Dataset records
▬▬▬▬▬▬
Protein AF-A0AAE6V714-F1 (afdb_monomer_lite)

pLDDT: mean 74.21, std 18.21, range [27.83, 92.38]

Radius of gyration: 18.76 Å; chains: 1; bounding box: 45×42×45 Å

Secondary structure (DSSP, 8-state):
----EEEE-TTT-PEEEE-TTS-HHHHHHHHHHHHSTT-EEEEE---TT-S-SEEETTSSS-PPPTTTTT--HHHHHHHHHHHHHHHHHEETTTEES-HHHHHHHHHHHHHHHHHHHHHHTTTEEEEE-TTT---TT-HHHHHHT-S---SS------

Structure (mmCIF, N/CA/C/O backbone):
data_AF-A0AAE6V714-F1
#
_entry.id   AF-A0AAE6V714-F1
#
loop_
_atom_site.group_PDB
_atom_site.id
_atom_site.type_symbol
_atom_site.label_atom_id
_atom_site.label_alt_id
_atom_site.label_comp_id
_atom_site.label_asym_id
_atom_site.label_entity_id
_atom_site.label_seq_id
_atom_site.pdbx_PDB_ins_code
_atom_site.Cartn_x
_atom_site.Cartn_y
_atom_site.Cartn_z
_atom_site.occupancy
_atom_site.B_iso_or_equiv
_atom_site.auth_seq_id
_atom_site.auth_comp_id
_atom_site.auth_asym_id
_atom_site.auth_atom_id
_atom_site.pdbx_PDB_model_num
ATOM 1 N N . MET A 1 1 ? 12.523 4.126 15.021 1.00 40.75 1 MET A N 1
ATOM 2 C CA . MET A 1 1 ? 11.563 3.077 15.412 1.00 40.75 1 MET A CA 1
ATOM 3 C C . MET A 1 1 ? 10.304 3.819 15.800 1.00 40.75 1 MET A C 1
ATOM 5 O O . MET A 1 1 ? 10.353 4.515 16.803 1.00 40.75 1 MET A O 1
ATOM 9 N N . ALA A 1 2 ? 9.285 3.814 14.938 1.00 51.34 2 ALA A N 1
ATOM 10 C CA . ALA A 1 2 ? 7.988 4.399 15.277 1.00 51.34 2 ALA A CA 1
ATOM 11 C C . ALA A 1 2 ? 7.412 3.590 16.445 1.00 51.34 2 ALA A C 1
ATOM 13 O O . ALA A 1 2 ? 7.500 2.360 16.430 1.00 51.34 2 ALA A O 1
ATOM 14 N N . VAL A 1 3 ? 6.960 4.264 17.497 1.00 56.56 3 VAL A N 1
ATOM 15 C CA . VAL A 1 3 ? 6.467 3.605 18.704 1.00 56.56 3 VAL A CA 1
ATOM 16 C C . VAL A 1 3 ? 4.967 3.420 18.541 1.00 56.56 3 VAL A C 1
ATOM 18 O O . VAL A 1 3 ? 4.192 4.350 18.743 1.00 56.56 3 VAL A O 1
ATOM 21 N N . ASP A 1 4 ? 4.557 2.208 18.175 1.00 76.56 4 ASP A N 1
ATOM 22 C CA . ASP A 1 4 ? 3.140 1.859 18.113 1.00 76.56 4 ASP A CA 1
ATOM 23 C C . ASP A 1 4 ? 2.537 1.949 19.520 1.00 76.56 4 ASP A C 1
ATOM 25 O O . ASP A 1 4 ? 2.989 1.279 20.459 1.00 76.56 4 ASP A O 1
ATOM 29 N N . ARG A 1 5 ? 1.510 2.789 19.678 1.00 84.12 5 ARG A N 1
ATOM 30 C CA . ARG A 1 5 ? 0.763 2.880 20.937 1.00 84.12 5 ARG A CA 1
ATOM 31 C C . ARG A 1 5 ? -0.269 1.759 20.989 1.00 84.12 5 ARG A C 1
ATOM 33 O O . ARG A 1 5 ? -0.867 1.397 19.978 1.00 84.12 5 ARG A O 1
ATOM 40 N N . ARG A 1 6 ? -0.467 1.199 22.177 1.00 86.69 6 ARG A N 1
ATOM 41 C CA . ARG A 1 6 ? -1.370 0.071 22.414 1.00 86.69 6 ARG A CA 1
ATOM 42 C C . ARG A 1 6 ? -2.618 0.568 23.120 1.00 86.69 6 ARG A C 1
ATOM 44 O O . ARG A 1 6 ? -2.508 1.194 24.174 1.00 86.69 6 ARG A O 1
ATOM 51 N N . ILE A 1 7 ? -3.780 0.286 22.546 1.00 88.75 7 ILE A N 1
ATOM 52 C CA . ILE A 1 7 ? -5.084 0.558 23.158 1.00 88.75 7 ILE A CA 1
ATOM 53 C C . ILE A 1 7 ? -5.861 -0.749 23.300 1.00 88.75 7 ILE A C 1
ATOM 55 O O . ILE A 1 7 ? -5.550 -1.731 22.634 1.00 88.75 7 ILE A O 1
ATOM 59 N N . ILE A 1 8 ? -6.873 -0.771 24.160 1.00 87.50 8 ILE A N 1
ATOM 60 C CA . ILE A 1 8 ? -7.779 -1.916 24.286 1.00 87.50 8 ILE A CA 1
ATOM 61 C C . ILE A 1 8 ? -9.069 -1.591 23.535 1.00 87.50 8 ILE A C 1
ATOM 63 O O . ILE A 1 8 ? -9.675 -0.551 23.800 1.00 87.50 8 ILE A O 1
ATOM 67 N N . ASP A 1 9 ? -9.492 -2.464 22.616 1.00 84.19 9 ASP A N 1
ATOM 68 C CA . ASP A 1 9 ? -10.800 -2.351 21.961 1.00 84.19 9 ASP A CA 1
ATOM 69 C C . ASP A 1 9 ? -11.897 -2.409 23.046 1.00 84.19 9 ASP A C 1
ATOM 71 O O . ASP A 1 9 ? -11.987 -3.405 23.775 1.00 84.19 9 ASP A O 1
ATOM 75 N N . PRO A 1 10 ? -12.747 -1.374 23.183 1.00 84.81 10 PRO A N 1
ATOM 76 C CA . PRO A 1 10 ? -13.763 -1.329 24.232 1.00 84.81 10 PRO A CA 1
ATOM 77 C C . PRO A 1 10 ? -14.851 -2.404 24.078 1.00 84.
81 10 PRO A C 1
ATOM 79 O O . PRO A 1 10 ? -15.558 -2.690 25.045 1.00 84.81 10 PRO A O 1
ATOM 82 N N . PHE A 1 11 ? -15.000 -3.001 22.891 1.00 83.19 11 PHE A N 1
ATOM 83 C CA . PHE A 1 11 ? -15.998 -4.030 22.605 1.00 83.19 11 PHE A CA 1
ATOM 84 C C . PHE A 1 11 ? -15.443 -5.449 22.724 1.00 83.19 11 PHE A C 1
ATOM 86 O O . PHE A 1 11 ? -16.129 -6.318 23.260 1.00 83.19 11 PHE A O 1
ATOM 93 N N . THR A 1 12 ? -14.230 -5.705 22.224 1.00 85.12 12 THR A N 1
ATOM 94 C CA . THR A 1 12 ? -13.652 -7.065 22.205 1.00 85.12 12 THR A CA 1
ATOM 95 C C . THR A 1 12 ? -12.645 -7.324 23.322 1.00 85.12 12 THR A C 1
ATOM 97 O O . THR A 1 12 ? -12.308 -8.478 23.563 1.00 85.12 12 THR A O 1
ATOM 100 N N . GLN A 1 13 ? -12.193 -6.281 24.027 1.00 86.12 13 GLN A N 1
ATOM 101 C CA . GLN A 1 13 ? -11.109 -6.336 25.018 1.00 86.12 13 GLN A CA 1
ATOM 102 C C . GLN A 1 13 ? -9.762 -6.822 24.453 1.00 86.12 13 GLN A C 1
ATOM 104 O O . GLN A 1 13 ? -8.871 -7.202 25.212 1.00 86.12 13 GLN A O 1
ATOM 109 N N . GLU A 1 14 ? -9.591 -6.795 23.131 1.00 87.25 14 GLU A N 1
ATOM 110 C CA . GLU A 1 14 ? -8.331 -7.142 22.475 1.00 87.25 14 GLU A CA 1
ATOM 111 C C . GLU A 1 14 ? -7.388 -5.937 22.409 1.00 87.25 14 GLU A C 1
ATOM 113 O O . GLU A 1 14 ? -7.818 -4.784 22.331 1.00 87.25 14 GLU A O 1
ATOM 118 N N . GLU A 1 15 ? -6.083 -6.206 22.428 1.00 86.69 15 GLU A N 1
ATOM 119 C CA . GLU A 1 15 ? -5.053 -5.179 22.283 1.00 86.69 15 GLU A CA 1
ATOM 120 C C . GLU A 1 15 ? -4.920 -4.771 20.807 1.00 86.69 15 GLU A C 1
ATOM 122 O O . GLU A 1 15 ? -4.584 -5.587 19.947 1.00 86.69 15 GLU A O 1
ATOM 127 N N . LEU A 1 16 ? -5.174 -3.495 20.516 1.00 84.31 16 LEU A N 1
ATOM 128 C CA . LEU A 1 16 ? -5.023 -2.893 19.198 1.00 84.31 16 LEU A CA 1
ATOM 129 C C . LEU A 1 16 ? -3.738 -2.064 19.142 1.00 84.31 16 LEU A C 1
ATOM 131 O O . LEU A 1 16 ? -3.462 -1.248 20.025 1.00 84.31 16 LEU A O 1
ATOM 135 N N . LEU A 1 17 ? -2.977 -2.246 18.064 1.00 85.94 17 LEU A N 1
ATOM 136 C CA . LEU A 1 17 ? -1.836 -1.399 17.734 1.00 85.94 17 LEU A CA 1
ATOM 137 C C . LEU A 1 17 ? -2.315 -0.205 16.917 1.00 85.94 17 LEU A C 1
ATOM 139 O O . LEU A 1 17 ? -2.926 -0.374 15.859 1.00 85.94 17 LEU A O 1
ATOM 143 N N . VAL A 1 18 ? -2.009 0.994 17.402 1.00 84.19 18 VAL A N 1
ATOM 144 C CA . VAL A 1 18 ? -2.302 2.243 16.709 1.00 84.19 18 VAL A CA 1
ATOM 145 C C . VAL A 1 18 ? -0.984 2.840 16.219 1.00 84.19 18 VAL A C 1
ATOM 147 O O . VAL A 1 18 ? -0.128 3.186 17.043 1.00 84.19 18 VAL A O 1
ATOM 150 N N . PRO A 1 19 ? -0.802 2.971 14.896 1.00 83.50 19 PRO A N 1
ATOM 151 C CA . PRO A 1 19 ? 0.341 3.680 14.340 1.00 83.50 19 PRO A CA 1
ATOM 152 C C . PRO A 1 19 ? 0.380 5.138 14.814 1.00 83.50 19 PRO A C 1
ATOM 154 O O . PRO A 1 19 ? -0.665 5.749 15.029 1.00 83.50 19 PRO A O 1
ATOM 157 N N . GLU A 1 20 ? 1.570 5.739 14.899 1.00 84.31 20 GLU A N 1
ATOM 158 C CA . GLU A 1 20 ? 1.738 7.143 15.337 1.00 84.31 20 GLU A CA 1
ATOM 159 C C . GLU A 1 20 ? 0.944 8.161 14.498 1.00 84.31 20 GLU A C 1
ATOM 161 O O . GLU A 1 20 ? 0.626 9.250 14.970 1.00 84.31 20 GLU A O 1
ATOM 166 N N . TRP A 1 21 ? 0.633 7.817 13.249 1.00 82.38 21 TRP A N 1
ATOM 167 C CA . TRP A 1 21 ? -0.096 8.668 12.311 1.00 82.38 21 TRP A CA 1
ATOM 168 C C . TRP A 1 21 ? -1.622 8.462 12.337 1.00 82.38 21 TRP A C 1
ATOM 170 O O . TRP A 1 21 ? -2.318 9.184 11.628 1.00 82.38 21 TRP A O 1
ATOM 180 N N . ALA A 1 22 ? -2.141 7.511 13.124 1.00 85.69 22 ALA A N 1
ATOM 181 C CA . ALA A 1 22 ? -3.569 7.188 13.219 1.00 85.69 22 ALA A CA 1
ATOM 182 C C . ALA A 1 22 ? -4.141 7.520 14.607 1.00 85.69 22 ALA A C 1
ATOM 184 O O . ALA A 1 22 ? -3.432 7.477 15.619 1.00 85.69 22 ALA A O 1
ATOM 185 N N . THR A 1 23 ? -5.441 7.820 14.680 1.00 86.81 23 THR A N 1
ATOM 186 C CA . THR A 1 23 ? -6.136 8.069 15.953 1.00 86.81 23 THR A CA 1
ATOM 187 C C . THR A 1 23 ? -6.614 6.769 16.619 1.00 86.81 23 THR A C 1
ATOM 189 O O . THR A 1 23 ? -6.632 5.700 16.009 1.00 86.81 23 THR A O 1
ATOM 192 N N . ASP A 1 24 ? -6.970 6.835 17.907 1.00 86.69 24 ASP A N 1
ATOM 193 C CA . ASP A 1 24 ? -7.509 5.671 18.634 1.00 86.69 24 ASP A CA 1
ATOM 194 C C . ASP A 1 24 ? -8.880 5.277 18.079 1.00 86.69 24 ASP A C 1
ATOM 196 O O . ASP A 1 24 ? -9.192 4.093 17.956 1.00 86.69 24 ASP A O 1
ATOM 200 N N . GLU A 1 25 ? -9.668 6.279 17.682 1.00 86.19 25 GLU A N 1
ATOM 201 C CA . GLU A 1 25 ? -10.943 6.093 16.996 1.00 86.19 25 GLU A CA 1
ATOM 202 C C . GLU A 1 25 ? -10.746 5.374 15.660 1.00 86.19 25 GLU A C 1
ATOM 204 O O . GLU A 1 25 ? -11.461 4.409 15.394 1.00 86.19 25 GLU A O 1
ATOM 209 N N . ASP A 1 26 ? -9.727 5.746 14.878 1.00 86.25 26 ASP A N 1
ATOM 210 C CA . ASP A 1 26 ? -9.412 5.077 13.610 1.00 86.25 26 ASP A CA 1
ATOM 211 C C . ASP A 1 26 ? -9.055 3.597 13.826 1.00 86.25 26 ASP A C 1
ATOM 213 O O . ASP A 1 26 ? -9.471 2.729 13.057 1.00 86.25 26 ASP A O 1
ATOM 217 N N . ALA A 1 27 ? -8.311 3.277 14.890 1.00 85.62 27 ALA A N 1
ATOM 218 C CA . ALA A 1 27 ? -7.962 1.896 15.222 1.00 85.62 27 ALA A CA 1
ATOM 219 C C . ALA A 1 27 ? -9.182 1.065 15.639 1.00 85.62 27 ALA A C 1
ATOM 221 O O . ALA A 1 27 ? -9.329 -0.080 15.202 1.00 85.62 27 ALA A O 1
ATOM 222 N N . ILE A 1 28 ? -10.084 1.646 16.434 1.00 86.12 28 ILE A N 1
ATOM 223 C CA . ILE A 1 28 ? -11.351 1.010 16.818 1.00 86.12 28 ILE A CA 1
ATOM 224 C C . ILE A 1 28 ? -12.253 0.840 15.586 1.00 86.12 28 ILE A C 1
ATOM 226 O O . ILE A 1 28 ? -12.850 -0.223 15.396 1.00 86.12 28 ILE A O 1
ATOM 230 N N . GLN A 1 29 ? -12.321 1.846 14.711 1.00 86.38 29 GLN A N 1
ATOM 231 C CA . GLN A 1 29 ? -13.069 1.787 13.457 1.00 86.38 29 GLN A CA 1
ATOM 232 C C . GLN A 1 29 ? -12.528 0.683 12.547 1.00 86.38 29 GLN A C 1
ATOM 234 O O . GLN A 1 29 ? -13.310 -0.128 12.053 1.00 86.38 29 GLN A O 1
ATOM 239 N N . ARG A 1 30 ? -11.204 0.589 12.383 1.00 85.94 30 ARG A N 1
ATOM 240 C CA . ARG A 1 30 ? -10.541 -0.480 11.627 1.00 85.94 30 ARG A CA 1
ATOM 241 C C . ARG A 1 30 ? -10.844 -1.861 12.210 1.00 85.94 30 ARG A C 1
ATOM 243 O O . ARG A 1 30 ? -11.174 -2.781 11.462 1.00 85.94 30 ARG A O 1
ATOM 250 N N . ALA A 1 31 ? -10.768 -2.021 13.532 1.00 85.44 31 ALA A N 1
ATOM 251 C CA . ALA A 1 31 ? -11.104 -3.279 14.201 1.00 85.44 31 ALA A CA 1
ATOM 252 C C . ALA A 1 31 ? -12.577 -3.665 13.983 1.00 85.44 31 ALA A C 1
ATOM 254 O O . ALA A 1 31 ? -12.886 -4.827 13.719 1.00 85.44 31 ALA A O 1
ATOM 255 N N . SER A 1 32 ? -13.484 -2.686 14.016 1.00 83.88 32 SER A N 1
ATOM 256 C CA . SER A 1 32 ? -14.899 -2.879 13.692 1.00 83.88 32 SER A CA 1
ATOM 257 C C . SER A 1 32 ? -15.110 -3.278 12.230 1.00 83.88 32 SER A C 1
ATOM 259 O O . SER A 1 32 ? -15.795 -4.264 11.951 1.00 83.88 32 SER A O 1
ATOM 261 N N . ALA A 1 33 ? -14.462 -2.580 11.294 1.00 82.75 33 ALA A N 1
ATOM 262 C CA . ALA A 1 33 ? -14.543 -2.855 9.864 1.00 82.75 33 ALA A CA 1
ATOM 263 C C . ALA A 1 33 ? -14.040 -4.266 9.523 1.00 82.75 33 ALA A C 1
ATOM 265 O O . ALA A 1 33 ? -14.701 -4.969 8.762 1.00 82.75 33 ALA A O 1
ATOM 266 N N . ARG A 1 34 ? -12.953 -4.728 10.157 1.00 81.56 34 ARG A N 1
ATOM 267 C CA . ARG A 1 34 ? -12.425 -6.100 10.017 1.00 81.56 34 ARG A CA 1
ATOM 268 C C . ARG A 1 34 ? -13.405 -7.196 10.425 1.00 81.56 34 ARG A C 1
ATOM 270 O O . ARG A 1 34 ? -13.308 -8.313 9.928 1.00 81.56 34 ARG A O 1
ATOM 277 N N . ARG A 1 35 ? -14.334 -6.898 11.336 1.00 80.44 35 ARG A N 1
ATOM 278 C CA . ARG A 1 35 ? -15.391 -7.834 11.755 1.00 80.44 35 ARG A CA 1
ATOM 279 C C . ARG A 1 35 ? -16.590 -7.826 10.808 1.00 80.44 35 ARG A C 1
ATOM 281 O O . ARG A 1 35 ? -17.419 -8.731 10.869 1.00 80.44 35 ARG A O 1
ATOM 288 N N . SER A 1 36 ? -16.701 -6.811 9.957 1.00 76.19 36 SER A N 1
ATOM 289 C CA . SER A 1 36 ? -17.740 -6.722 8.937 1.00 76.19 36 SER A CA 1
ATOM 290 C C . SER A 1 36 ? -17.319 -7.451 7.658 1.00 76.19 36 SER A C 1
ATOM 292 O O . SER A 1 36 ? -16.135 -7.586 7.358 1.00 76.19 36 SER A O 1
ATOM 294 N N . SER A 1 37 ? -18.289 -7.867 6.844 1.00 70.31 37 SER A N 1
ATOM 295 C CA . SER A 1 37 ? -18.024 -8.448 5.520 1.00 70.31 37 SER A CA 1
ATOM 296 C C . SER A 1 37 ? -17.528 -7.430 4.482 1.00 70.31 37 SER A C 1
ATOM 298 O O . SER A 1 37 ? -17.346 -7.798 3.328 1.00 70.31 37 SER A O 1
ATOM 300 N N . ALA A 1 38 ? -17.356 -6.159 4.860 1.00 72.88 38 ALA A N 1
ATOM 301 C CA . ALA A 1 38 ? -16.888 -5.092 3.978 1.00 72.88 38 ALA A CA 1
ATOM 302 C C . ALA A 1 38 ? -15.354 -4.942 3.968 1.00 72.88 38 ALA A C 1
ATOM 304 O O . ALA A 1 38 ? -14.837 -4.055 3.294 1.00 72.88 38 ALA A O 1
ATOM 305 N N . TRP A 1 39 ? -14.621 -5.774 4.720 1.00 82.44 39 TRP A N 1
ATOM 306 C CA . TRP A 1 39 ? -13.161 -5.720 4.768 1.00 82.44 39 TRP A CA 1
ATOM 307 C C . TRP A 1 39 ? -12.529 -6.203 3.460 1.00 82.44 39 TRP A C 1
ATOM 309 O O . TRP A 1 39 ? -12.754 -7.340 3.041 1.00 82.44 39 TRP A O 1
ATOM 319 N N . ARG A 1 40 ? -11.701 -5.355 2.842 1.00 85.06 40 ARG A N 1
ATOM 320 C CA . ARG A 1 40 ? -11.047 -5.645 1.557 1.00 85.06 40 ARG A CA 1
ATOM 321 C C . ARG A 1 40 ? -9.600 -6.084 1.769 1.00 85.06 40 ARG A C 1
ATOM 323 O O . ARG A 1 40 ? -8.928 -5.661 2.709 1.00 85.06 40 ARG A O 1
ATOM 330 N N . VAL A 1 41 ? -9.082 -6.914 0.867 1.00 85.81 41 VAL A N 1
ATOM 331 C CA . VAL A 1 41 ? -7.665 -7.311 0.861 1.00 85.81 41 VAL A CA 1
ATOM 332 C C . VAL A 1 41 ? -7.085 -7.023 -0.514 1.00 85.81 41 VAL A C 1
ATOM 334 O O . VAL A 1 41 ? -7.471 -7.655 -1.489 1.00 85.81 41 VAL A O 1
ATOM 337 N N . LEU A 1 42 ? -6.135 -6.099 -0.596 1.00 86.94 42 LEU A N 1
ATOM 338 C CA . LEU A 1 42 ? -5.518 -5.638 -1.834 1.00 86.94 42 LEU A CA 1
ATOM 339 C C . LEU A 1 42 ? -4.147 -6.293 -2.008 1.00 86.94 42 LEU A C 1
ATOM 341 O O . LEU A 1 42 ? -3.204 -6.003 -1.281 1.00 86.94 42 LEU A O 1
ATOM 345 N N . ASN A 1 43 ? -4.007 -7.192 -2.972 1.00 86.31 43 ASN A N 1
▬▬▬▬▬▬
● **How to complete this task**:
Out of the data above, transcribe exactly and only the lines starting with the line that has "ATOM 307 C C" and going on through the line that has "ATOM 341 O O", both included.

● **Exercise response**:
ATOM 307 C C . TRP A 1 39 ? -12.529 -6.203 3.460 1.00 82.44 39 TRP A C 1
ATOM 309 O O . TRP A 1 39 ? -12.754 -7.340 3.041 1.00 82.44 39 TRP A O 1
ATOM 319 N N . ARG A 1 40 ? -11.701 -5.355 2.842 1.00 85.06 40 ARG A N 1
ATOM 320 C CA . ARG A 1 40 ? -11.047 -5.645 1.557 1.00 85.06 40 ARG A CA 1
ATOM 321 C C . ARG A 1 40 ? -9.600 -6.084 1.769 1.00 85.06 40 ARG A C 1
ATOM 323 O O . ARG A 1 40 ? -8.928 -5.661 2.709 1.00 85.06 40 ARG A O 1
ATOM 330 N N . VAL A 1 41 ? -9.082 -6.914 0.867 1.00 85.81 41 VAL A N 1
ATOM 331 C CA . VAL A 1 41 ? -7.665 -7.311 0.861 1.00 85.81 41 VAL A CA 1
ATOM 332 C C . VAL A 1 41 ? -7.085 -7.023 -0.514 1.00 85.81 41 VAL A C 1
ATOM 334 O O . VAL A 1 41 ? -7.471 -7.655 -1.489 1.00 85.81 41 VAL A O 1
ATOM 337 N N . LEU A 1 42 ? -6.135 -6.099 -0.596 1.00 86.94 42 LEU A N 1
ATOM 338 C CA . LEU A 1 42 ? -5.518 -5.638 -1.834 1.00 86.94 42 LEU A CA 1
ATOM 339 C C . LEU A 1 42 ? -4.147 -6.293 -2.008 1.00 86.94 42 LEU A C 1
ATOM 341 O O . LEU A 1 42 ? -3.204 -6.003 -1.281 1.00 86.94 42 LEU A O 1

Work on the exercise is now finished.